然而,令人遗憾的是,新闻炒作中的媒体和记者早已不完全是这样了,他们陷入了角色的错位和价值的缺失之中。在此起彼伏的炒作事件中,这些信息的传播者,变成了信息的制造者,既能制造空穴来风的假新闻,也能利用某些事实基础,变态地制造出“新事件”。这些公众利益的“守护神”,社会舆论的“导向人”最终变成了大众的愚弄者,社会舆论的误导者。
以轰动一时的“杨丽娟”事件为例,当一位67岁的老人为满足星迷女儿的愿望而卖肾的信息公之于众时,媒体想到的不是如何借助自己的力量对这个偏执的家庭及他们偏执的孩子进行正确疏导,相反,却以一种及其兴奋乃至癫狂的姿态在“13年”、“买房”、“卖肾”等字眼上大做文章。北京某电视节目制作公司甚至三次到兰州商谈“业务”。而某电视台记者也对杨家做出承诺:“我们台有实力,能联系到刘德华,见是肯定的”。媒体到后期甚至还参与策划了“明星捐款”等事件。本该发挥舆论引导功能的媒体将这个病态家庭作为道具,自编、自导、自演、自播了一出追星悲剧。
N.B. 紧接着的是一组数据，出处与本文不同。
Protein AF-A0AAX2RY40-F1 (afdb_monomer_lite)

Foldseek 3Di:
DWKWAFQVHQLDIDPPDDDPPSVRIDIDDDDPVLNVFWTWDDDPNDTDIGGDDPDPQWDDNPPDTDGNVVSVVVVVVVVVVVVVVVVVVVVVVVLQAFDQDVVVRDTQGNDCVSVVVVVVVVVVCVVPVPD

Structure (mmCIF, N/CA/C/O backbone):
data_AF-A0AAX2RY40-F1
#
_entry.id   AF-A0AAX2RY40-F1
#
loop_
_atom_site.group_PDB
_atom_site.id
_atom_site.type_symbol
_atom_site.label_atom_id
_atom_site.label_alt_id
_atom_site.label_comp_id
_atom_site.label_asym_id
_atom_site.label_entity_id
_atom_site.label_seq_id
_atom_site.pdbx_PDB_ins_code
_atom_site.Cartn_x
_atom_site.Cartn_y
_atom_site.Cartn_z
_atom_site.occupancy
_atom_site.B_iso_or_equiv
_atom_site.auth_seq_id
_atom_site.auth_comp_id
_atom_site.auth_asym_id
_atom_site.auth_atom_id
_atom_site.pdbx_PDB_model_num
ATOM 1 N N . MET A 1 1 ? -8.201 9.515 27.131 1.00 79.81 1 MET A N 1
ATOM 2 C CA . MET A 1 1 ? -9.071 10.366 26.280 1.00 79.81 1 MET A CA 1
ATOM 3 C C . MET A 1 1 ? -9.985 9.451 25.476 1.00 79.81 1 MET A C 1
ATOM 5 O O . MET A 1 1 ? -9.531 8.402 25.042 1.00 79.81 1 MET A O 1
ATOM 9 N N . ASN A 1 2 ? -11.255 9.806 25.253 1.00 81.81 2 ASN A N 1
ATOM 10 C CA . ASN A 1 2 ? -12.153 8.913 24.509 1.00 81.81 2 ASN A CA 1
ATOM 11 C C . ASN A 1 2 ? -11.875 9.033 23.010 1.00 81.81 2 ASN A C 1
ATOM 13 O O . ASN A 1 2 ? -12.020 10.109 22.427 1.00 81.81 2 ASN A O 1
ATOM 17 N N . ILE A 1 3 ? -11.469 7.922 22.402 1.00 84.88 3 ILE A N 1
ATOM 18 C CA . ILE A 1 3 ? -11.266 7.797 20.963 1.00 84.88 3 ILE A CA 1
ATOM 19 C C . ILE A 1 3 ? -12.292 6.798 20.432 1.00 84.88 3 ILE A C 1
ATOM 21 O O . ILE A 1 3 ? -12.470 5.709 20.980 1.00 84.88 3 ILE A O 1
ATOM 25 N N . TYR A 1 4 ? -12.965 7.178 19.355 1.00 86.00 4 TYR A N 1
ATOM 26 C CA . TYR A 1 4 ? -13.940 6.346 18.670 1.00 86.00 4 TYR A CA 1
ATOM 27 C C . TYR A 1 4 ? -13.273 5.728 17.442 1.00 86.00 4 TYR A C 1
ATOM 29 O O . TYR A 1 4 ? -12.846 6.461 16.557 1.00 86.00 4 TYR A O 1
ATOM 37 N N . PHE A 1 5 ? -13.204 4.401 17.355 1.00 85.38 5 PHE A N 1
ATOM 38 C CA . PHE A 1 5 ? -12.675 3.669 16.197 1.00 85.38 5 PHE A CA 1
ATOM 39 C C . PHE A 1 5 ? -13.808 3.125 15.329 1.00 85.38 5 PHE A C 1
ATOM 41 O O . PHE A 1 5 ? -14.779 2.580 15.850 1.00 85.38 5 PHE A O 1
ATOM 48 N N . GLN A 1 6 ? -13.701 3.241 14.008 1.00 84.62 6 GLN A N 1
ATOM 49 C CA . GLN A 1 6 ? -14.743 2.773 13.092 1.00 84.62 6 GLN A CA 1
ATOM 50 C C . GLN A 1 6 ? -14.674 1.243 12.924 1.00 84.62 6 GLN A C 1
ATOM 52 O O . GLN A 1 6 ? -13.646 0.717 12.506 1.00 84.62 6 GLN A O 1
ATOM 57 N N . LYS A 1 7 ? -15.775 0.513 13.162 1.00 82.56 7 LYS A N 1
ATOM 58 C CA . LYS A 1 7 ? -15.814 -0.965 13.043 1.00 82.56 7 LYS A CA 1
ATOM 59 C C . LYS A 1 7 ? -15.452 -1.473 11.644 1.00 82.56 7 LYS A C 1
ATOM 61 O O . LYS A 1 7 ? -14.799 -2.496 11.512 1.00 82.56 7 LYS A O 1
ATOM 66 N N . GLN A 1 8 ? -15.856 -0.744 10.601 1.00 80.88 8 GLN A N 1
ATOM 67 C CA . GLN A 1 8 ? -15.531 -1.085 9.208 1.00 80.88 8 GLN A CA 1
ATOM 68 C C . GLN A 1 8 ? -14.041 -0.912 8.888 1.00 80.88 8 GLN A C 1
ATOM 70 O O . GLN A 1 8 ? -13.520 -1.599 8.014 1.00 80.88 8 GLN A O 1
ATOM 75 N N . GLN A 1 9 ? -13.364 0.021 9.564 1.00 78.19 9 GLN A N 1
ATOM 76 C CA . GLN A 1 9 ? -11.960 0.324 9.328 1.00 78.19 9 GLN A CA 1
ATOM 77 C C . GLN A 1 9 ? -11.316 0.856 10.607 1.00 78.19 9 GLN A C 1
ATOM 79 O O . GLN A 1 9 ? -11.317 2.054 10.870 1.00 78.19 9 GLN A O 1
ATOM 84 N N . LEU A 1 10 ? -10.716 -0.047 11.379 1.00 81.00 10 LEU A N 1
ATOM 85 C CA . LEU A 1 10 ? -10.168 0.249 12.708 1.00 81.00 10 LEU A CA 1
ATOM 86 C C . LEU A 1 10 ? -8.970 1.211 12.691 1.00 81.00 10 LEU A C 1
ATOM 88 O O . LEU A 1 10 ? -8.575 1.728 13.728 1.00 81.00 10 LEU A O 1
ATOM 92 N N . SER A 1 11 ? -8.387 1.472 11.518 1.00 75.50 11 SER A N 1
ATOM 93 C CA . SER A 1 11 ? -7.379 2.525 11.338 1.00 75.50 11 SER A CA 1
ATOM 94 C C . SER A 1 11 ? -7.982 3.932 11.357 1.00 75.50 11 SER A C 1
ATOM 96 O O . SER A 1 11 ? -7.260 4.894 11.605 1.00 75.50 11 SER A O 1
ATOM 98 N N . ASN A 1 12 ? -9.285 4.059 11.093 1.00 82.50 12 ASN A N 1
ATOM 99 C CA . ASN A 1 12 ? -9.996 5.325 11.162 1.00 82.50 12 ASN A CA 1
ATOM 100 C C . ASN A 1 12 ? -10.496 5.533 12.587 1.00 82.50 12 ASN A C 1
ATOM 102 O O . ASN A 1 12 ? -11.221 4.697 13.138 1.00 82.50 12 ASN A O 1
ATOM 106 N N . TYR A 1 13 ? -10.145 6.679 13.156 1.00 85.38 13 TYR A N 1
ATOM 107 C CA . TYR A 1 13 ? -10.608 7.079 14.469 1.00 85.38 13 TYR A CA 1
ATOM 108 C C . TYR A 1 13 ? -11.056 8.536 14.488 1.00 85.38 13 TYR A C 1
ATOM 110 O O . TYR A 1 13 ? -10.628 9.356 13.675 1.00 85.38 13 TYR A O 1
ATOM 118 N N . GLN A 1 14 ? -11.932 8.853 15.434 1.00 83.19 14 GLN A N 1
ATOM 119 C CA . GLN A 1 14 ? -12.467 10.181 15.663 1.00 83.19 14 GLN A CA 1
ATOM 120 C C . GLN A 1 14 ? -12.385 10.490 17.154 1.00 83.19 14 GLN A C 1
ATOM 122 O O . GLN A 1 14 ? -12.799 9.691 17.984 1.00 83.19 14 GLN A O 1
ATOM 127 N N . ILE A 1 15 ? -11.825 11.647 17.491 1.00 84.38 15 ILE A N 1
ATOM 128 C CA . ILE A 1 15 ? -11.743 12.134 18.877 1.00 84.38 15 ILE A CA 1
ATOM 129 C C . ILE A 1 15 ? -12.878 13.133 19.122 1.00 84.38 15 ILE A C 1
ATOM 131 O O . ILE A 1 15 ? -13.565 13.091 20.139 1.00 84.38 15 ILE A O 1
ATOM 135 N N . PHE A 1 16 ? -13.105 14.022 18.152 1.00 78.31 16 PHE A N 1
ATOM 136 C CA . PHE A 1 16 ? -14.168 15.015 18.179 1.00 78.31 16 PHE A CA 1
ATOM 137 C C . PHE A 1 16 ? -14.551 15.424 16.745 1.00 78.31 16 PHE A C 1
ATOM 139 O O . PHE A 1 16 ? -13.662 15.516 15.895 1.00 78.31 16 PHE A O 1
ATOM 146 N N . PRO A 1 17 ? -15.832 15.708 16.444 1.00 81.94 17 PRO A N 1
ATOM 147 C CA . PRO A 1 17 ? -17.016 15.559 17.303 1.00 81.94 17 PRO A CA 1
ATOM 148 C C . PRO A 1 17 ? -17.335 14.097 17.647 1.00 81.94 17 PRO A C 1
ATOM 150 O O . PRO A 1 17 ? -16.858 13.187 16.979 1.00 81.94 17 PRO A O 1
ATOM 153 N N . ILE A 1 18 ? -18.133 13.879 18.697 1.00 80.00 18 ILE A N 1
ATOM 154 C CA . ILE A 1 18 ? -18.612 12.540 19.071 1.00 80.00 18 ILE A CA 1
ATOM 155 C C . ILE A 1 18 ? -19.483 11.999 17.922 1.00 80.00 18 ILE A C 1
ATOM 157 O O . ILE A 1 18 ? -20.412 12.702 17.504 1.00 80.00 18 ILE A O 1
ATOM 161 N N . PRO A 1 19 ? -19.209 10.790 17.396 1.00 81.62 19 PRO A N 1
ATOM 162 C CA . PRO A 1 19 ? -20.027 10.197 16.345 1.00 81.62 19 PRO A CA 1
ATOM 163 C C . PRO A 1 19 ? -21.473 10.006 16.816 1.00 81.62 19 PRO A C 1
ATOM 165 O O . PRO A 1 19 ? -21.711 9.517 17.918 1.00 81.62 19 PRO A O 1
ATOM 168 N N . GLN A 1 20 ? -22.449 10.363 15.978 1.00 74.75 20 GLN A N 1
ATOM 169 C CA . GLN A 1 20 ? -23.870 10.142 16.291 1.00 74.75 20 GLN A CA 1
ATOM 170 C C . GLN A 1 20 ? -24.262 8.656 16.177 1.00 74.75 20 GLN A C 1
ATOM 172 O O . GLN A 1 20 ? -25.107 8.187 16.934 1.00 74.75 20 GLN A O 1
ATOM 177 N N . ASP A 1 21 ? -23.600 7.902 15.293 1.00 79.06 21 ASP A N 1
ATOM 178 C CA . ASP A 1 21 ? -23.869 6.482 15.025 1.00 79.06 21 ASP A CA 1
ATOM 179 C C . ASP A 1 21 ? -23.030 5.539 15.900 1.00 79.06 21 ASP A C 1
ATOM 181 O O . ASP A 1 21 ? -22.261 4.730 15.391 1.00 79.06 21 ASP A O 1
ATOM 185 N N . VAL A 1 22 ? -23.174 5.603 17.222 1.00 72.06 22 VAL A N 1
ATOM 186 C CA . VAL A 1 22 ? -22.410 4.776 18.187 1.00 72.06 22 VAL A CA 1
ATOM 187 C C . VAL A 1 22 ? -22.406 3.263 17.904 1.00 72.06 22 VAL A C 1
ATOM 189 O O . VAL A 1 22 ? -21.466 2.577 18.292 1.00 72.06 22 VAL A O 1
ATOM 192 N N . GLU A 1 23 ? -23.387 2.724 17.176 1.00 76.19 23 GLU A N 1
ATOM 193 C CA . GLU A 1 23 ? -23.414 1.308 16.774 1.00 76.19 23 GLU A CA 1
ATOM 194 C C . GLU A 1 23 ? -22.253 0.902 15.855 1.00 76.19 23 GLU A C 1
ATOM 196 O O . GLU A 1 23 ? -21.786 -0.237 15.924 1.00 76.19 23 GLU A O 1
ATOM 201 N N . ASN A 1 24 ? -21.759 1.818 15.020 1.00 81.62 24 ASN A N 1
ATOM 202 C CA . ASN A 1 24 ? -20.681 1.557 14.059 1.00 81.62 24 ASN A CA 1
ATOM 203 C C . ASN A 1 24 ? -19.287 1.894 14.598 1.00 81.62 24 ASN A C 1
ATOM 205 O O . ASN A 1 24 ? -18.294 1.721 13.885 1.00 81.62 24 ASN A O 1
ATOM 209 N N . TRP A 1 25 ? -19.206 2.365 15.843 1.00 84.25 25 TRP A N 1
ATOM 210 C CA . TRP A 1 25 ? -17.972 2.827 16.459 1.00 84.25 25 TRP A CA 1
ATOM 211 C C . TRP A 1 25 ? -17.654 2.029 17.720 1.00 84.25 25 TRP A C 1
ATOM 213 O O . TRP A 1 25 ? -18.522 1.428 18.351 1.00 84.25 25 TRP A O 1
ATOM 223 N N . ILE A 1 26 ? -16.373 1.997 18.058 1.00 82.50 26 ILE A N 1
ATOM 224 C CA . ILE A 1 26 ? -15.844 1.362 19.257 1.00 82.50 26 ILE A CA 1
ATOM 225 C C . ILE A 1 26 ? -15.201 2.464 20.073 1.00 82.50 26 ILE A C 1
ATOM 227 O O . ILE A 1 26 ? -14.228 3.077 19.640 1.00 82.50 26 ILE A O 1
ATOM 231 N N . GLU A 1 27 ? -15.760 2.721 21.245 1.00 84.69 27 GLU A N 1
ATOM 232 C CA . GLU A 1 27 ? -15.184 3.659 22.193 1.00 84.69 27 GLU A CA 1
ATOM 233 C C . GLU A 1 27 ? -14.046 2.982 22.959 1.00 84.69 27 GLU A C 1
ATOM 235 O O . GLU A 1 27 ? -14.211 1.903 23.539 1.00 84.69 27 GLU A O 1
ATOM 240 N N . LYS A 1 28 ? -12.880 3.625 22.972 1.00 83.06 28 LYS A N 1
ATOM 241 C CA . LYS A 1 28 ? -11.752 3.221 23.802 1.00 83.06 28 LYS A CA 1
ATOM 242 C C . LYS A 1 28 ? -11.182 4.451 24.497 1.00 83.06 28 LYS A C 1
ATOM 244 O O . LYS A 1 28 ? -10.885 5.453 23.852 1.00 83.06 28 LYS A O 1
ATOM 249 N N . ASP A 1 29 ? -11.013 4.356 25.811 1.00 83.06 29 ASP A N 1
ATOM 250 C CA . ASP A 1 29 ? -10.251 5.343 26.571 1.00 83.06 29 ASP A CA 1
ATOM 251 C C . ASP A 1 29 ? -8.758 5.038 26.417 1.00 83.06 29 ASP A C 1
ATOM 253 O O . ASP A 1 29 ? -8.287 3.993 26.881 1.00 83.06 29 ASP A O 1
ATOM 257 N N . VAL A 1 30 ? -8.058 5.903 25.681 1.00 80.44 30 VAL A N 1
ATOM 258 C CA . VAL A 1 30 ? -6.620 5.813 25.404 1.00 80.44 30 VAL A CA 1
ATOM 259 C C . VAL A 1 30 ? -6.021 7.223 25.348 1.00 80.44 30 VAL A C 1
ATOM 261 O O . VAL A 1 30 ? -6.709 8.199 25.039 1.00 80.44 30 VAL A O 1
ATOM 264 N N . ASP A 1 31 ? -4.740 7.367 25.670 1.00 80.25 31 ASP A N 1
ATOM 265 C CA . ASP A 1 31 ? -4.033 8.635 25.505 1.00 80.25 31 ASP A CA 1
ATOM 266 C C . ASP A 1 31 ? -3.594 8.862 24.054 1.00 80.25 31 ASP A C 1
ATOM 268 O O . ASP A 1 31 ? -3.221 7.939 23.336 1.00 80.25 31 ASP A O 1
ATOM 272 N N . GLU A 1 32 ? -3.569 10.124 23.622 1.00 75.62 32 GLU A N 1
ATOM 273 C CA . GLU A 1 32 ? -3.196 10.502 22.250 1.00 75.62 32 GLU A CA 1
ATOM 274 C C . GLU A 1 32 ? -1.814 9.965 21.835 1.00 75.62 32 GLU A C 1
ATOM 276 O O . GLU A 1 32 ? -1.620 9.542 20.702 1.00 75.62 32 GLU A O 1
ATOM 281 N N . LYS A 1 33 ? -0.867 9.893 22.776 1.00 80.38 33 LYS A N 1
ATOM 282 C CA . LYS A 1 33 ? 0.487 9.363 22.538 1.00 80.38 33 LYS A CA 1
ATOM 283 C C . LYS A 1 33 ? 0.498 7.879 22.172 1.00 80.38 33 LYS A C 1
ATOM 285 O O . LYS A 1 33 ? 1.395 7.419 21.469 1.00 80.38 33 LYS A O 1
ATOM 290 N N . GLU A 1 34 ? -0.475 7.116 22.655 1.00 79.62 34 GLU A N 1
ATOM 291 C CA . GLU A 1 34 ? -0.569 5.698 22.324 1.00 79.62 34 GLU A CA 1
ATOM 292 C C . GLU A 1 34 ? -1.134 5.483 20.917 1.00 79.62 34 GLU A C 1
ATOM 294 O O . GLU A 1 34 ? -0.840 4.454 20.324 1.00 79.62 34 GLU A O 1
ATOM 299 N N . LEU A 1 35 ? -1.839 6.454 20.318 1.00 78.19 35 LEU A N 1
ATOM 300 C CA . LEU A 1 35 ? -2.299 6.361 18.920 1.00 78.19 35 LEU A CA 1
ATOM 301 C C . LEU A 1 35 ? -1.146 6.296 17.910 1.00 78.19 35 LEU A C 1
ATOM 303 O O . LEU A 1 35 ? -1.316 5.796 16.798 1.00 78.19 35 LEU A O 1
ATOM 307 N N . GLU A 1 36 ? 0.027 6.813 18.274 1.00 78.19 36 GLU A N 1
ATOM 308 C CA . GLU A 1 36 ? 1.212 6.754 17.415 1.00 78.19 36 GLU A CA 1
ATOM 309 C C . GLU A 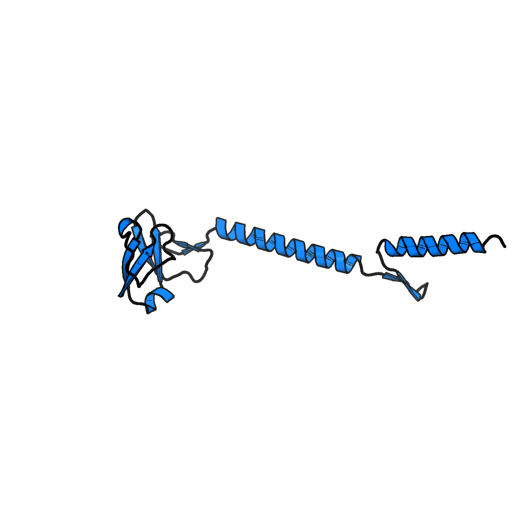1 36 ? 1.855 5.362 17.421 1.00 78.19 36 GLU A C 1
ATOM 311 O O . GLU A 1 36 ? 2.410 4.922 16.409 1.00 78.19 36 GLU A O 1
ATOM 316 N N . THR A 1 37 ? 1.768 4.670 18.559 1.00 81.81 37 THR A N 1
ATOM 317 C CA . THR A 1 37 ? 2.490 3.419 18.828 1.00 81.81 37 THR A CA 1
ATOM 318 C C . THR A 1 37 ? 1.602 2.187 18.795 1.00 81.81 37 THR A C 1
ATOM 320 O O . THR A 1 37 ? 2.120 1.096 18.589 1.00 81.81 37 THR A O 1
ATOM 323 N N . HIS A 1 38 ? 0.289 2.335 18.955 1.00 85.88 38 HIS A N 1
ATOM 324 C CA . HIS A 1 38 ? -0.675 1.248 19.048 1.00 85.88 38 HIS A CA 1
ATOM 325 C C . HIS A 1 38 ? -1.833 1.435 18.068 1.00 85.88 38 HIS A C 1
ATOM 327 O O . HIS A 1 38 ? -2.145 2.534 17.609 1.00 85.88 38 HIS A O 1
ATOM 333 N N . VAL A 1 39 ? -2.467 0.322 17.725 1.00 85.25 39 VAL A N 1
ATOM 334 C CA . VAL A 1 39 ? -3.608 0.253 16.820 1.00 85.25 39 VAL A CA 1
ATOM 335 C C . VAL A 1 39 ? -4.620 -0.753 17.355 1.00 85.25 39 VAL A C 1
ATOM 337 O O . VAL A 1 39 ? -4.266 -1.772 17.952 1.00 85.25 39 VAL A O 1
ATOM 340 N N . LEU A 1 40 ? -5.901 -0.462 17.136 1.00 84.31 40 LEU A N 1
ATOM 341 C CA . LEU A 1 40 ? -6.975 -1.394 17.438 1.00 84.31 40 LEU A CA 1
ATOM 342 C C . LEU A 1 40 ? -7.098 -2.401 16.292 1.00 84.31 40 LEU A C 1
ATOM 344 O O . LEU A 1 40 ? -7.241 -2.009 15.133 1.00 84.31 40 LEU A O 1
ATOM 348 N N . VAL A 1 41 ? -7.056 -3.695 16.605 1.00 85.69 41 VAL A N 1
ATOM 349 C CA . VAL A 1 41 ? -7.239 -4.760 15.613 1.00 85.69 41 VAL A CA 1
ATOM 350 C C . VAL A 1 41 ? -8.318 -5.727 16.074 1.00 85.69 41 VAL A C 1
ATOM 352 O O . VAL A 1 41 ? -8.361 -6.118 17.237 1.00 85.69 41 VAL A O 1
ATOM 355 N N . GLU A 1 42 ? -9.194 -6.117 15.156 1.00 84.12 42 GLU A N 1
ATOM 356 C CA . GLU A 1 42 ? -10.186 -7.162 15.378 1.00 84.12 42 GLU A CA 1
ATOM 357 C C . GLU A 1 42 ? -9.587 -8.519 15.010 1.00 84.12 42 GLU A C 1
ATOM 359 O O . GLU A 1 42 ? -9.097 -8.716 13.896 1.00 84.12 42 GLU A O 1
ATOM 364 N N . PHE A 1 43 ? -9.629 -9.463 15.946 1.00 80.88 43 PHE A N 1
ATOM 365 C CA . PHE A 1 43 ? -9.213 -10.840 15.720 1.00 80.88 43 PHE A CA 1
ATOM 366 C C . PHE A 1 43 ? -10.231 -11.789 16.349 1.00 80.88 43 PHE A C 1
ATOM 368 O O . PHE A 1 43 ? -10.505 -11.710 17.542 1.00 80.88 43 PHE A O 1
ATOM 375 N N . ASN A 1 44 ? -10.803 -12.688 15.542 1.00 79.06 44 ASN A N 1
ATOM 376 C CA . ASN A 1 44 ? -11.849 -13.633 15.962 1.00 79.06 44 ASN A CA 1
ATOM 377 C C . ASN A 1 44 ? -13.076 -12.983 16.644 1.00 79.06 44 ASN A C 1
ATOM 379 O O . ASN A 1 44 ? -13.700 -13.600 17.502 1.00 79.06 44 ASN A O 1
ATOM 383 N N . GLY A 1 45 ? -13.439 -11.754 16.256 1.00 79.69 45 GLY A N 1
ATOM 384 C CA . GLY A 1 45 ? -14.577 -11.020 16.826 1.00 79.69 45 GLY A CA 1
ATOM 385 C C . GLY A 1 45 ? -14.282 -10.315 18.155 1.00 79.69 45 GLY A C 1
ATOM 386 O O . GLY A 1 45 ? -15.186 -9.729 18.748 1.00 79.69 45 GLY A O 1
ATOM 387 N N . GLU A 1 46 ? -13.030 -10.340 18.618 1.00 81.62 46 GLU A N 1
ATOM 388 C CA . GLU A 1 46 ? -12.560 -9.556 19.760 1.00 81.62 46 GLU A CA 1
ATOM 389 C C . GLU A 1 46 ? -11.651 -8.413 19.294 1.00 81.62 46 GLU A C 1
ATOM 391 O O . GLU A 1 46 ? -10.808 -8.585 18.411 1.00 81.62 46 GLU A O 1
ATOM 396 N N . TYR A 1 47 ? -11.798 -7.238 19.911 1.00 84.19 47 TYR A N 1
ATOM 397 C CA . TYR A 1 47 ? -10.967 -6.068 19.630 1.00 84.19 47 TYR A CA 1
ATOM 398 C C . TYR A 1 47 ? -9.783 -6.012 20.596 1.00 84.19 47 TYR A C 1
ATOM 400 O O . TYR A 1 47 ? -9.966 -5.905 21.810 1.00 84.19 47 TYR A O 1
ATOM 408 N N . GLN A 1 48 ? -8.568 -6.054 20.057 1.00 83.31 48 GLN A N 1
ATOM 409 C CA . GLN A 1 48 ? -7.325 -6.010 20.822 1.00 83.31 48 GLN A CA 1
ATOM 410 C C . GLN A 1 48 ? -6.565 -4.715 20.526 1.00 83.31 48 GLN A C 1
ATOM 412 O O . GLN A 1 48 ? -6.399 -4.325 19.371 1.00 83.31 48 GLN A O 1
ATOM 417 N N . TRP A 1 49 ? -6.105 -4.047 21.585 1.00 87.06 49 TRP A N 1
ATOM 418 C CA . TRP A 1 49 ? -5.217 -2.888 21.500 1.00 87.06 49 TRP A CA 1
ATOM 419 C C . TRP A 1 49 ? -3.778 -3.388 21.474 1.00 87.06 49 TRP A C 1
ATOM 421 O O . TRP A 1 49 ? -3.306 -3.943 22.467 1.00 87.06 49 TRP A O 1
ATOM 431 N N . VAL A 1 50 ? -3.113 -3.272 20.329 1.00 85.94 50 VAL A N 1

2006年3月23日《兰州晨报》的相关报道曾这样写道:“虽然林鹃(化名)的父母一时无法凑足费用让她第三次去香港,使她受到了不小的打击,但除了本报和央视《社会与法》频道记者的关注和重视外,《南方都市报》、东方卫视以及央视《共同关注》栏目组记者也将于24日抵达兰州,对林鹃痴迷和寻找刘德华所付出的代价及遭遇进行关注。与此同时,全国绝大多数城市强势媒体也将在24日联合本报一起刊发林鹃父母写给刘德华的‘请愿书。希望刘德华得知此事后能够安排时间和林鹃见面。此外,全国绝大多数城市强势媒体都已转载了本报对痴狂‘追星女的连续报道,并对本报长期以来对弱势群体的爱心和帮助给予了肯定和赞扬。”面对这样的报道我们不禁要问:“星迷”林鹃值得媒体如此关注吗?媒体不遗余力倾注如此热情的动因是什么?《兰州晨报》在这段文字最后借他者之口往自己脸上贴金的表述以及那些“唯恐影响不够大”的描述无疑给出了答案。正如法国著名社会学家布尔迪厄所言:新闻炒作的第一个目的,也就是最直观的目的就是“引起轰动”,而最终的目的是获得最大限度的利润。媒体要为杨丽娟“圆梦”,最终要圆的是自己的利益之梦。当杨丽娟疲惫地返回兰州,接受媒体采访时,曾情绪激动地说道:“媒体太残酷了,他们只关心自己的事,之后扔下我们就不管了。”是的,“在杨丽娟事件狂轰滥炸的报道中,我们看到了一种难以名状的残忍,杨丽娟事件分明变成了一场媒体的盛宴,舆论的狂欢!”。娱乐变成了愚弄,受众的尊严被肆意嘲弄,新闻的专业精神受到了极大的损伤。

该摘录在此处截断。